- _Task directions_: From the listing below, copy only the lines running from the line that contains "ATOM 70 C CA" to the line that contains "ATOM 80 O O", both included.

- _Records supplied_:
------------------------------------------------------------

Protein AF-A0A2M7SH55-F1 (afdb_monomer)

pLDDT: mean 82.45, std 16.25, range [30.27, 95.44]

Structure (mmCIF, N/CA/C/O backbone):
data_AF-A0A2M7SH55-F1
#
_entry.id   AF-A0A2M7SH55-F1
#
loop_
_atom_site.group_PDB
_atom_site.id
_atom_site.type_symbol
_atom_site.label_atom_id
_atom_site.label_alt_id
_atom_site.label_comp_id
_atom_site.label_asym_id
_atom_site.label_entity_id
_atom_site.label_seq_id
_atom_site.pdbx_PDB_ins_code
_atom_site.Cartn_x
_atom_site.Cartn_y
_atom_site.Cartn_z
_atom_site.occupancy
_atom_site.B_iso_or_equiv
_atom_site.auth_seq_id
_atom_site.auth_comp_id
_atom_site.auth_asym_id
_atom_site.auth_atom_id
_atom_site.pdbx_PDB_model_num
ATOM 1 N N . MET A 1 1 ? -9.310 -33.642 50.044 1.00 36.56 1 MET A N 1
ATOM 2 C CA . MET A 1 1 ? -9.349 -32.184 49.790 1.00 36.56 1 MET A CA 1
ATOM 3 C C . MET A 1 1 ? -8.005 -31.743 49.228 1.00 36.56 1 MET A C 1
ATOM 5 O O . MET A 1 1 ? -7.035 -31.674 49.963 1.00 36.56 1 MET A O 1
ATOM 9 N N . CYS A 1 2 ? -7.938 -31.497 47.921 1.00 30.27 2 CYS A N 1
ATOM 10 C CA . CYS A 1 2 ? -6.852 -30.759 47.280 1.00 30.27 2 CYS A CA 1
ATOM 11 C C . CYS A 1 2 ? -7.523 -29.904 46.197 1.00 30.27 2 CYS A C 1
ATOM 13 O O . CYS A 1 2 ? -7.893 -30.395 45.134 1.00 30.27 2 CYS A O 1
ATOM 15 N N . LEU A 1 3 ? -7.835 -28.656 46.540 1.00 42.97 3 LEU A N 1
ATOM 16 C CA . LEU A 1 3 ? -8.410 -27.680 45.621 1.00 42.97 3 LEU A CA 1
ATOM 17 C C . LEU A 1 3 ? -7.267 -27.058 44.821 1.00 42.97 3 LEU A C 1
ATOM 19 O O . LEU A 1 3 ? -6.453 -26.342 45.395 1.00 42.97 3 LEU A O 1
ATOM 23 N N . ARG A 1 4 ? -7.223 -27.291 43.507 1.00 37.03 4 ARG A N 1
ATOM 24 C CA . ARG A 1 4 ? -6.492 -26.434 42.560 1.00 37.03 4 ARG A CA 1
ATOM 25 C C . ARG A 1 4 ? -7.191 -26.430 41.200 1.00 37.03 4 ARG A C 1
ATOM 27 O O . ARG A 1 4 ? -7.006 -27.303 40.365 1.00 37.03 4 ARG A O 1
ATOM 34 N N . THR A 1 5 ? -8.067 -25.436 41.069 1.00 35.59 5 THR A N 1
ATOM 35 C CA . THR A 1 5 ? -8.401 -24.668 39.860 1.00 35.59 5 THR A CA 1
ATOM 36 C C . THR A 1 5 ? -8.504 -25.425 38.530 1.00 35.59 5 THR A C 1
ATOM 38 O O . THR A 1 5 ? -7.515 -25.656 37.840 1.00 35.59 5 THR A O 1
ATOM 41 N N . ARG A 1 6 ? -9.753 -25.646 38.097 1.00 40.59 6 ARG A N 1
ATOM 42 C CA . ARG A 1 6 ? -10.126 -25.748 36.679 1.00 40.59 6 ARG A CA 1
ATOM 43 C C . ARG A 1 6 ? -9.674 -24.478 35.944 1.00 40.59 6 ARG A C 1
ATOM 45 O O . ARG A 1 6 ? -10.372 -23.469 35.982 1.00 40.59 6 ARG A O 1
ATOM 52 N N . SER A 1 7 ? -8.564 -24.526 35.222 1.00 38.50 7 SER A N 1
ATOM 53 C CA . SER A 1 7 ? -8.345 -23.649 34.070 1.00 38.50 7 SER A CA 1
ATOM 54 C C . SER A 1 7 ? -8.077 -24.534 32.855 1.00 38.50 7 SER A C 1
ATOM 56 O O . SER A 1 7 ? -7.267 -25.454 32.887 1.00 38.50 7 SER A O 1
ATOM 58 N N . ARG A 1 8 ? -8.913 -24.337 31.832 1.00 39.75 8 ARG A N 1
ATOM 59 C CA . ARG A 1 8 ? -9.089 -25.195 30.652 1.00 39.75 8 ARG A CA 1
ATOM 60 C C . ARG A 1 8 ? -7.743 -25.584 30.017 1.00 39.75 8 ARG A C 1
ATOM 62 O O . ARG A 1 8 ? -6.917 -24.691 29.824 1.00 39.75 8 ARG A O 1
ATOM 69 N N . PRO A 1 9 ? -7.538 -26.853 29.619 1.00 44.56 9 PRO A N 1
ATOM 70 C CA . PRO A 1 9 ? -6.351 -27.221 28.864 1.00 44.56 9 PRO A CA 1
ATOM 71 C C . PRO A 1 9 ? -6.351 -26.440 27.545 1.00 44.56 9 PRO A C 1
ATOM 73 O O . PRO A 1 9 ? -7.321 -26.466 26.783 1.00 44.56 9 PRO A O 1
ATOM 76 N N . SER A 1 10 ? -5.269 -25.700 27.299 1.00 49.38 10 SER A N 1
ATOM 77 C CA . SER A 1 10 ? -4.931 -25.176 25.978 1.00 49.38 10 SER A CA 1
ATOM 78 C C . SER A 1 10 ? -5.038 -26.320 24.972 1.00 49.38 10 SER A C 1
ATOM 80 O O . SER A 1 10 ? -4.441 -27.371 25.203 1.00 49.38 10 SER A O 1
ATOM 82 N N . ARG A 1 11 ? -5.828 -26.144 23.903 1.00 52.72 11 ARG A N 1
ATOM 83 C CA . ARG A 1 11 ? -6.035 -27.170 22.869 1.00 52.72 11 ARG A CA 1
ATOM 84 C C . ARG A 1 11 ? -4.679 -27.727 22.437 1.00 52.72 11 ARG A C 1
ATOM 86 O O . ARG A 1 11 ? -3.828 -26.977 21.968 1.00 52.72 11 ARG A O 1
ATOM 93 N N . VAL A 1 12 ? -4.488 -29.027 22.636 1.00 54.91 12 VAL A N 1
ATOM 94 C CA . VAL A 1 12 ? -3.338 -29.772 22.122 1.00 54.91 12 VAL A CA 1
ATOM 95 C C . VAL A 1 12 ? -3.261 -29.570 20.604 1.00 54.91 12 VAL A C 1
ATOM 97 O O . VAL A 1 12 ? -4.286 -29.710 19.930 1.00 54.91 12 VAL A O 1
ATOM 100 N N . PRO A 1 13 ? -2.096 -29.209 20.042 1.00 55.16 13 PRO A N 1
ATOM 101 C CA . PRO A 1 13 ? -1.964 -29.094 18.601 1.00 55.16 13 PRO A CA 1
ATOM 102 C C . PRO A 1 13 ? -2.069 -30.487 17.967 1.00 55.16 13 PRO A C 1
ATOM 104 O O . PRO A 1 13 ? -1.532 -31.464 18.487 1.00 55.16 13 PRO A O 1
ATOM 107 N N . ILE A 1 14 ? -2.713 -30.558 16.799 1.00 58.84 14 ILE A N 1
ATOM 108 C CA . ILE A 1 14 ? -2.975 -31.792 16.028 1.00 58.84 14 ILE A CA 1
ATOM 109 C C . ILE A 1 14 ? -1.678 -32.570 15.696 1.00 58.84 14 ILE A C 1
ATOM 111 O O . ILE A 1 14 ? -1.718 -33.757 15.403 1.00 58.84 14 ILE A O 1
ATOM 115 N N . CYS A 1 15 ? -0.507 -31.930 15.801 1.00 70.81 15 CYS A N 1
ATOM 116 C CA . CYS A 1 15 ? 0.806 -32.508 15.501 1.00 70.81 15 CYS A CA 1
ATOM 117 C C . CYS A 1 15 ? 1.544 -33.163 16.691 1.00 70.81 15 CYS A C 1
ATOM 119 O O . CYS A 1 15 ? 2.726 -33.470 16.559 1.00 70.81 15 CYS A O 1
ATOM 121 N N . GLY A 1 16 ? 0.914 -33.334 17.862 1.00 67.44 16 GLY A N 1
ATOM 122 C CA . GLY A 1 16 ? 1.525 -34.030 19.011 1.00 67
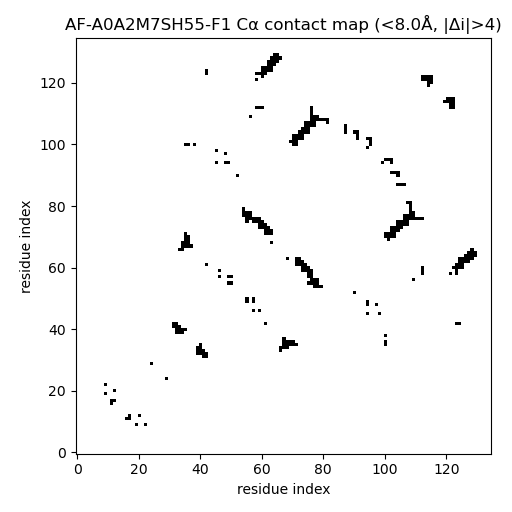.44 16 GLY A CA 1
ATOM 123 C C . GLY A 1 16 ? 2.635 -33.258 19.744 1.00 67.44 16 GLY A C 1
ATOM 124 O O . GLY A 1 16 ? 3.272 -33.791 20.649 1.00 67.44 16 GLY A O 1
ATOM 125 N N . ARG A 1 17 ? 2.871 -31.988 19.391 1.00 72.19 17 ARG A N 1
ATOM 126 C CA . ARG A 1 17 ? 3.844 -31.125 20.081 1.00 72.19 17 ARG A CA 1
ATOM 127 C C . ARG A 1 17 ? 3.287 -30.639 21.425 1.00 72.19 17 ARG A C 1
ATOM 129 O O . ARG A 1 17 ? 2.194 -30.089 21.484 1.00 72.19 17 ARG A O 1
ATOM 136 N N . THR A 1 18 ? 4.072 -30.752 22.495 1.00 69.19 18 THR A N 1
ATOM 137 C CA . THR A 1 18 ? 3.731 -30.304 23.866 1.00 69.19 18 THR A CA 1
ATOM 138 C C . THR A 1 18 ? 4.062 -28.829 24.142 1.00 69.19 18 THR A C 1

------------------------------------------------------------

- _Reply_:
ATOM 70 C CA . PRO A 1 9 ? -6.351 -27.221 28.864 1.00 44.56 9 PRO A CA 1
ATOM 71 C C . PRO A 1 9 ? -6.351 -26.440 27.545 1.00 44.56 9 PRO A C 1
ATOM 73 O O . PRO A 1 9 ? -7.321 -26.466 26.783 1.00 44.56 9 PRO A O 1
ATOM 76 N N . SER A 1 10 ? -5.269 -25.700 27.299 1.00 49.38 10 SER A N 1
ATOM 77 C CA . SER A 1 10 ? -4.931 -25.176 25.978 1.00 49.38 10 SER A CA 1
ATOM 78 C C . SER A 1 10 ? -5.038 -26.320 24.972 1.00 49.38 10 SER A C 1
ATOM 80 O O . SER A 1 10 ? -4.441 -27.371 25.203 1.00 49.38 10 SER A O 1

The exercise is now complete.